The second prong of the Mellk requirement concerns a determination of the governmental policies evidenced by the laws of each related jurisdiction. This factor was dealt with in the recent case of Zweifel v. Morgan, 145 N.J. Super. 35 (App. Div. 1976). There the passenger wife brought an action *335 against her driver husband, among others. The issue on appeal from a lower court decision dismissing the action against defendant husband on a summary judgment motion involved the application of conflicts principles to determine if New Jersey or Pennsylvania law applied as to interspousal immunity. The Appellate Division ruled that Pennsylvania law should apply on the interspousal immunity issue partly on the basis that Pennsylvania had a paramount interest vis-a-vis its married domiciliaries.
In the instant case New Jersey's interest in granting charitable immunity to an institution must be balanced against Pennsylvania's interest in demanding accountability of its corporations.
The governmental interest in this case indubitably is the paramount interest of Pennsylvania. Pennsylvania is the place of incorporation of Drexel and certainly has more concern in its rights and obligations than does New Jersey. Pennsylvania has given claimants the right to sue such non-profit corporations and it would seem inappropriate for sister states to deny that public policy evidenced by Pennsylvania law under circumstances such as those here present. This is not a case where New Jersey is attempting to protect its residents to the end that they may recover against a foreign corporation which may have immunity in its own state. The opposite is true.
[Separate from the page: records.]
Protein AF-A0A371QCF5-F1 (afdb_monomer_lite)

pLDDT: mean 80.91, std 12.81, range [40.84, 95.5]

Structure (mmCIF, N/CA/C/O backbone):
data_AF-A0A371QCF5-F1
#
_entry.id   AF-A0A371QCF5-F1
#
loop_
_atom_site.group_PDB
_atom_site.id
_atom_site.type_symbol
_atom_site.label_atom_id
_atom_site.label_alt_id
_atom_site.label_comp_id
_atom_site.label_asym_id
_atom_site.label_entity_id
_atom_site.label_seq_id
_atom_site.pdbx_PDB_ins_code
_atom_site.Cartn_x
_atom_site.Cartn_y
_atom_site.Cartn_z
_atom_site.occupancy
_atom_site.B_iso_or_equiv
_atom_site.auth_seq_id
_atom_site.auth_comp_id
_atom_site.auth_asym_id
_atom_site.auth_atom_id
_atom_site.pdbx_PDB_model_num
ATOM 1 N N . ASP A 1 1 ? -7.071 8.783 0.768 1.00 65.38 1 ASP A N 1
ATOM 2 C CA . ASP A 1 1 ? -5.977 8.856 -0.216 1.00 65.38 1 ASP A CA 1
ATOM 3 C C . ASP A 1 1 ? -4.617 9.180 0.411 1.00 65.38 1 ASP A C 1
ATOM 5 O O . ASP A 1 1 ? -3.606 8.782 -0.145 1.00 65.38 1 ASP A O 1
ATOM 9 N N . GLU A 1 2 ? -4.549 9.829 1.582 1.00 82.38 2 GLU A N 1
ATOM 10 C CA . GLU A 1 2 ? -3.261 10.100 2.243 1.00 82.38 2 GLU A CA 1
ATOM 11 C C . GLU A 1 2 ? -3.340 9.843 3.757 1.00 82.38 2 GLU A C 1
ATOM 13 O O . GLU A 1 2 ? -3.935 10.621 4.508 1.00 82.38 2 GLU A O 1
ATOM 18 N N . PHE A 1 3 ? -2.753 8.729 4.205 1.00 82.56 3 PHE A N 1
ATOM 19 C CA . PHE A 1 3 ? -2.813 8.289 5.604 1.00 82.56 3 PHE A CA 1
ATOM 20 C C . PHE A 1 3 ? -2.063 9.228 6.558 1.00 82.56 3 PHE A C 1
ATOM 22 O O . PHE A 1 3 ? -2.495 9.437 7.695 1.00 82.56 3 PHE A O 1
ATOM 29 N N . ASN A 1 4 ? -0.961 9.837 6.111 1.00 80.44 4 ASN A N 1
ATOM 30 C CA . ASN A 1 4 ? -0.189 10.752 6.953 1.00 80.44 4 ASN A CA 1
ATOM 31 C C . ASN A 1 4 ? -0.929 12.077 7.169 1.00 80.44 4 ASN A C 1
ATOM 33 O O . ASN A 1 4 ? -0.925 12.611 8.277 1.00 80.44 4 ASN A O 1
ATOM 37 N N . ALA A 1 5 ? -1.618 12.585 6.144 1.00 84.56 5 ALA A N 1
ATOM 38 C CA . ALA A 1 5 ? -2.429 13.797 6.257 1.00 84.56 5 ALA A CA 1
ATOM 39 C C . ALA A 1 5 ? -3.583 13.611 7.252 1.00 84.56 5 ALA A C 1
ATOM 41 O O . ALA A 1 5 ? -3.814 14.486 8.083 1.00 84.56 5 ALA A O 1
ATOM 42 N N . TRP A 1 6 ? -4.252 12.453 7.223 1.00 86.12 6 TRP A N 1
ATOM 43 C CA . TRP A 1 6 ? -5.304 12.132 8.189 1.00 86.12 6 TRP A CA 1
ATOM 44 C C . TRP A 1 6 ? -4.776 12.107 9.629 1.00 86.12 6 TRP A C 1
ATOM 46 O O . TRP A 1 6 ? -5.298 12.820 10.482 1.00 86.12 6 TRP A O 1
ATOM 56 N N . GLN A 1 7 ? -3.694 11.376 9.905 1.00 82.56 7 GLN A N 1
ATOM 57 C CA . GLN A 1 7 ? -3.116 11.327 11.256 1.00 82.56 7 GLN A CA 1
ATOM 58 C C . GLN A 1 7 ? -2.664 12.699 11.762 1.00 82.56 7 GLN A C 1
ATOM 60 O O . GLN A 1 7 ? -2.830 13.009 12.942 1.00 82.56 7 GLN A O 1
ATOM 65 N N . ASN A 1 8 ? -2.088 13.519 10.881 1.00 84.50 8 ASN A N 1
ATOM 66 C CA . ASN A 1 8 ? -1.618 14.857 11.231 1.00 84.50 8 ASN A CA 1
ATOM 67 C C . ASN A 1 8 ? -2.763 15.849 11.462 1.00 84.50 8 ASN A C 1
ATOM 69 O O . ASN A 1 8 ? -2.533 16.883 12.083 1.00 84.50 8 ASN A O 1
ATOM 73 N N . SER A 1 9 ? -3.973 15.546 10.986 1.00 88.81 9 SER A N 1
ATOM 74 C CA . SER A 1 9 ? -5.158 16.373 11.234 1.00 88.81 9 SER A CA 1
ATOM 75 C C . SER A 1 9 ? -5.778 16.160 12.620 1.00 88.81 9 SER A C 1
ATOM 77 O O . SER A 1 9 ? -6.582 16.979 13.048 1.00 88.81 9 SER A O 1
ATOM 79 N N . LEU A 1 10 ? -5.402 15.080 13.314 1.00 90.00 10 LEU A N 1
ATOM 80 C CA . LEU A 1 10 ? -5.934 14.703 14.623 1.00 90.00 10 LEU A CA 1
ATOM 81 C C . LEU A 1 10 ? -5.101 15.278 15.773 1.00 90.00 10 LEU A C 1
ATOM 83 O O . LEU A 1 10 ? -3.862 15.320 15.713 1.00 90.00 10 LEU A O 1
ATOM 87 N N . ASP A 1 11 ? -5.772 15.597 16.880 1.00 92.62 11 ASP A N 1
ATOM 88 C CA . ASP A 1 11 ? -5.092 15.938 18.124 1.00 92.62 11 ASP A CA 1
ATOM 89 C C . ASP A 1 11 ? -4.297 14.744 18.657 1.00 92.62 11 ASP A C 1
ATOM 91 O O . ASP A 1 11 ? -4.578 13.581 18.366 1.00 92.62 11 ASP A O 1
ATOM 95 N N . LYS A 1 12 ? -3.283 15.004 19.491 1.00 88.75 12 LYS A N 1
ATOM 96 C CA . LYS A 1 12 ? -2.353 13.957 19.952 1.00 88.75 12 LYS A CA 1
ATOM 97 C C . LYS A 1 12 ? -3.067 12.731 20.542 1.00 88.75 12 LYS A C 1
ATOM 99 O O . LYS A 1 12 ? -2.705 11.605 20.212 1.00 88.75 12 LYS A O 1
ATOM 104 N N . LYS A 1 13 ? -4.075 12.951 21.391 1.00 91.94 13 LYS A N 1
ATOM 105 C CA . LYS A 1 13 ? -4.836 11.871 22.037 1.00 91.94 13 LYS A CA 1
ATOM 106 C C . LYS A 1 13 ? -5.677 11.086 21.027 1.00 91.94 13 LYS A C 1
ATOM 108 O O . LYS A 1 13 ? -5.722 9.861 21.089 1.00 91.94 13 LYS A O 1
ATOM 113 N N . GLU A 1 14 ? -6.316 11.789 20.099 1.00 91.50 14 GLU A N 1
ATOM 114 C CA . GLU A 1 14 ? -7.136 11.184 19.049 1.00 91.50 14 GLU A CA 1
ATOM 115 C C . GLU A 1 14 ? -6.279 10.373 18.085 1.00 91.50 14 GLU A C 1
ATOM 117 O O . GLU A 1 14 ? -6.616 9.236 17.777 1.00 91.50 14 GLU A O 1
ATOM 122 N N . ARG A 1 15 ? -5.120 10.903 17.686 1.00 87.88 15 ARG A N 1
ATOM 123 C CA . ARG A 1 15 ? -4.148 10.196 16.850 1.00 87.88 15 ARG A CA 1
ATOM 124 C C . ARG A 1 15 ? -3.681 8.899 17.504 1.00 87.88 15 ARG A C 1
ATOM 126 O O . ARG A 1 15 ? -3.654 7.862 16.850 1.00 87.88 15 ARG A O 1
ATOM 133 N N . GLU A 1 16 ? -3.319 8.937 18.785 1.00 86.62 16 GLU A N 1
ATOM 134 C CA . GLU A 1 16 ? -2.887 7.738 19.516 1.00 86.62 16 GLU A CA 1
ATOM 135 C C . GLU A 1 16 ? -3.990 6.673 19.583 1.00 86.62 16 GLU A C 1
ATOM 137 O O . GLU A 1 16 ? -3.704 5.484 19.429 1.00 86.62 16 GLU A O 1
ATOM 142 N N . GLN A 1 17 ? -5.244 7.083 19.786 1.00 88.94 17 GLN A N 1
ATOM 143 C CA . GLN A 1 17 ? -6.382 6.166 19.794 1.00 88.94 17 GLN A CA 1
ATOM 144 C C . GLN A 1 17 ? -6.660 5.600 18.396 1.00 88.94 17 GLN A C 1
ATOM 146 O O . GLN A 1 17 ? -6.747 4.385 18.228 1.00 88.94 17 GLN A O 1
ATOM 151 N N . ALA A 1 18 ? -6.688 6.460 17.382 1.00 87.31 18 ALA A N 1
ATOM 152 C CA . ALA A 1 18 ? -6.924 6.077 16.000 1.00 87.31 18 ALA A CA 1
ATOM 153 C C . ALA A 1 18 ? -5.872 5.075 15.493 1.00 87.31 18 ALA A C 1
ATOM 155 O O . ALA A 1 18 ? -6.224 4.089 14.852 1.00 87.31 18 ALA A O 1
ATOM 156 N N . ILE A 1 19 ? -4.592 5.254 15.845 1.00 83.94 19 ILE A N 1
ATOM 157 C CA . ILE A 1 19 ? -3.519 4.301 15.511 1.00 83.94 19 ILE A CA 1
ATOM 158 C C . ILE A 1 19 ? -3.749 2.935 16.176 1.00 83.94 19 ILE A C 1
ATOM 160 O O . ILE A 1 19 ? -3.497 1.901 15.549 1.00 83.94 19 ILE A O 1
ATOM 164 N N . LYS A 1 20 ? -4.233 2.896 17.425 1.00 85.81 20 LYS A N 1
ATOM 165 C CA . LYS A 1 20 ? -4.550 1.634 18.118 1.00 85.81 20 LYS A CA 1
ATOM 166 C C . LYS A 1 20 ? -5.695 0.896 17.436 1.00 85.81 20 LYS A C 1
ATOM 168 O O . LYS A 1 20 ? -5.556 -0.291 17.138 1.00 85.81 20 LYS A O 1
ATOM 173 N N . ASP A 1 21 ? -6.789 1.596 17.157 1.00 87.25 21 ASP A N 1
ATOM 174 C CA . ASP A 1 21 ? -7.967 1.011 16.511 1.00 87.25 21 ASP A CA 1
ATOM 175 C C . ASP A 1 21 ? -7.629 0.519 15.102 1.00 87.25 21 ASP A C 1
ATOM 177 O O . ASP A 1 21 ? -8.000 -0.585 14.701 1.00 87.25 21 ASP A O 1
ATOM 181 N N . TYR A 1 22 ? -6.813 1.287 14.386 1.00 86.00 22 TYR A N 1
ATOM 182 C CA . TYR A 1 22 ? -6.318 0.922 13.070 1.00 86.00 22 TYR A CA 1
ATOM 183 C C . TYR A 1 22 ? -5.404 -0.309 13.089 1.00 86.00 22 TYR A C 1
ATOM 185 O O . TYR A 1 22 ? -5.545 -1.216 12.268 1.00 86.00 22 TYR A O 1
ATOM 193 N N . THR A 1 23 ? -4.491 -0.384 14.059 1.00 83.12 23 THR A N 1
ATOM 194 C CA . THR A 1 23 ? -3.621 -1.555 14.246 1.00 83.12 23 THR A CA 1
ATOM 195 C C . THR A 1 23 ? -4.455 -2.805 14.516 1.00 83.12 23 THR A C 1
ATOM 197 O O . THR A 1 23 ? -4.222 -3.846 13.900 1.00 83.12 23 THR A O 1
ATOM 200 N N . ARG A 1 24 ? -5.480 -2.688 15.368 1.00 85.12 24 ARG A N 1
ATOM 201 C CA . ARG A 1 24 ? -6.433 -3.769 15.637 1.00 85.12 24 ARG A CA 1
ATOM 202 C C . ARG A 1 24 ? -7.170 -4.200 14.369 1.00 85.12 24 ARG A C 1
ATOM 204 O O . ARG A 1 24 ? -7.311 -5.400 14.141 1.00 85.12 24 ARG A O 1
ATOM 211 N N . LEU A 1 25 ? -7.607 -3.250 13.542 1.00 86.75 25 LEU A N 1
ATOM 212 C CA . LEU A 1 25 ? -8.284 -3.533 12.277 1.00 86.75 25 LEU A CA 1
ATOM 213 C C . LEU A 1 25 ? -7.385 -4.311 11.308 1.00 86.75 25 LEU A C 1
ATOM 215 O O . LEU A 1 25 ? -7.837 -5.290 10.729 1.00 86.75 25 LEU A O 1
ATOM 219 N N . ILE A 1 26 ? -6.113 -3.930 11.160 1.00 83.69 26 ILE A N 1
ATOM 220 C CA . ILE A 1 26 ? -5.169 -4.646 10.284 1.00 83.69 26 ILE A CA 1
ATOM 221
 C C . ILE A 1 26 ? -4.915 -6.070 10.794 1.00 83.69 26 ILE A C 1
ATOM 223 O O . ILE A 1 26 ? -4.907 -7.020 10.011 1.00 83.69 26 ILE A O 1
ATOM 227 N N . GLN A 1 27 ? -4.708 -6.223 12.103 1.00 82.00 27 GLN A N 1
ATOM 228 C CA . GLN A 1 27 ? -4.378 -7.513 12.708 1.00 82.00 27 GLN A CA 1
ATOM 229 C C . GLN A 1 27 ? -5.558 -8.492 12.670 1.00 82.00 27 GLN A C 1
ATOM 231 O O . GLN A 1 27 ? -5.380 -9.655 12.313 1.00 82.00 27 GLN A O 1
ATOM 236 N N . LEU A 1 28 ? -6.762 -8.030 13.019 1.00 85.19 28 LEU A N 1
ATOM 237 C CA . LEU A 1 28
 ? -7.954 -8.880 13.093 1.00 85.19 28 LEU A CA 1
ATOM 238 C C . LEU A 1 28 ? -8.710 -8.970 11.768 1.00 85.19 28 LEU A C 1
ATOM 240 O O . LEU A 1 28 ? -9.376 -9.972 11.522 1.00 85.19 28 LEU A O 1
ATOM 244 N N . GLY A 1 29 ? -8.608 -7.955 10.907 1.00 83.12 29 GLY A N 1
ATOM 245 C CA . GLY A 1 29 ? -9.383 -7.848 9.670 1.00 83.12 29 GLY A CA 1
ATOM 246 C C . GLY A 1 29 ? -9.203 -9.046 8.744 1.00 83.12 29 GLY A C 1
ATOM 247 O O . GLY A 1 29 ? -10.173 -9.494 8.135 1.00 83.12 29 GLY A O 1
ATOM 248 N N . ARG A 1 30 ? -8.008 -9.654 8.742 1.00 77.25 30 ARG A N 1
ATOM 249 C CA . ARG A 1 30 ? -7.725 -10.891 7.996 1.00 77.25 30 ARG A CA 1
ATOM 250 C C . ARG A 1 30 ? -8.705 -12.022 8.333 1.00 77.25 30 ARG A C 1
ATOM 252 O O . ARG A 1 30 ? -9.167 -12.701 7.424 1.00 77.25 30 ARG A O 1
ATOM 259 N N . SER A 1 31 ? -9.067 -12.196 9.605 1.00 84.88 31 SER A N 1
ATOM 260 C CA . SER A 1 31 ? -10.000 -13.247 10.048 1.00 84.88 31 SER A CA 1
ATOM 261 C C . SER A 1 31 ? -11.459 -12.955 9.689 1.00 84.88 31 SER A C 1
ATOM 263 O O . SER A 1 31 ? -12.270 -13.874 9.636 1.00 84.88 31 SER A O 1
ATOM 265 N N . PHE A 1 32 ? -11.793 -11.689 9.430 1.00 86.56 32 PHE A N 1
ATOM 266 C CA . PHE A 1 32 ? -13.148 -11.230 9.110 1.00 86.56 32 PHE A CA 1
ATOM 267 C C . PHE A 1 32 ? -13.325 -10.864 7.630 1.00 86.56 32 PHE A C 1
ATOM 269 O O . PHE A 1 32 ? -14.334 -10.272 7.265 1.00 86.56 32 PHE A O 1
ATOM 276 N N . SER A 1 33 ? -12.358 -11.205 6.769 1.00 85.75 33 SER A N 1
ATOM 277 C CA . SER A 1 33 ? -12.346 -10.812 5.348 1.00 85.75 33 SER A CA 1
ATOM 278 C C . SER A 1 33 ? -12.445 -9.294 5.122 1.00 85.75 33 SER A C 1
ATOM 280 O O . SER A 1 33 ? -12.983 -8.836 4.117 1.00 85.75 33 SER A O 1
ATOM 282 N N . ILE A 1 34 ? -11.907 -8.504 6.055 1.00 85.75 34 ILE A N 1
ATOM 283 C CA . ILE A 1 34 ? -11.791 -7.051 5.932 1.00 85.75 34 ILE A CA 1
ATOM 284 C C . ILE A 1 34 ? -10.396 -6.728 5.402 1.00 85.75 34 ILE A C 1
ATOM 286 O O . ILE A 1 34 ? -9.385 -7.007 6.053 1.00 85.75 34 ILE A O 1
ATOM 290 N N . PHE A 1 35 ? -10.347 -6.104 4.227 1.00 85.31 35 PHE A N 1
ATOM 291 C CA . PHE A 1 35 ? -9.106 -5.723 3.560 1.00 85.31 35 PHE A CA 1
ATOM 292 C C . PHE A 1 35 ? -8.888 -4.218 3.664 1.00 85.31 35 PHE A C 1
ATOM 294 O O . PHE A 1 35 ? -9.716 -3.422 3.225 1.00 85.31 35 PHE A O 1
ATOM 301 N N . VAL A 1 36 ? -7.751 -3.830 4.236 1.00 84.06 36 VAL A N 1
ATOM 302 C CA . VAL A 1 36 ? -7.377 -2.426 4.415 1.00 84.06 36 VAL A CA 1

Applying New Jersey law would defeat the rights of a New Jersey resident without benefitting the policy of the foreign jurisdiction.
The State of New Jersey would have no prevalent policy considerations of protecting a foreign corporation from suit when the state of incorporation does not grant that protection.
Drexel's expectations as a corporation of a state which does not grant charitable immunity must be that it must compensate those who are injured by its negligent acts and therefore is insured for this purpose.
*336 It is the holding of this court that since Pennsylvania has the most significant contacts with this case and the paramount governmental interest, the law of Pennsylvania should apply. Summary judgment for defendant Drexel is denied.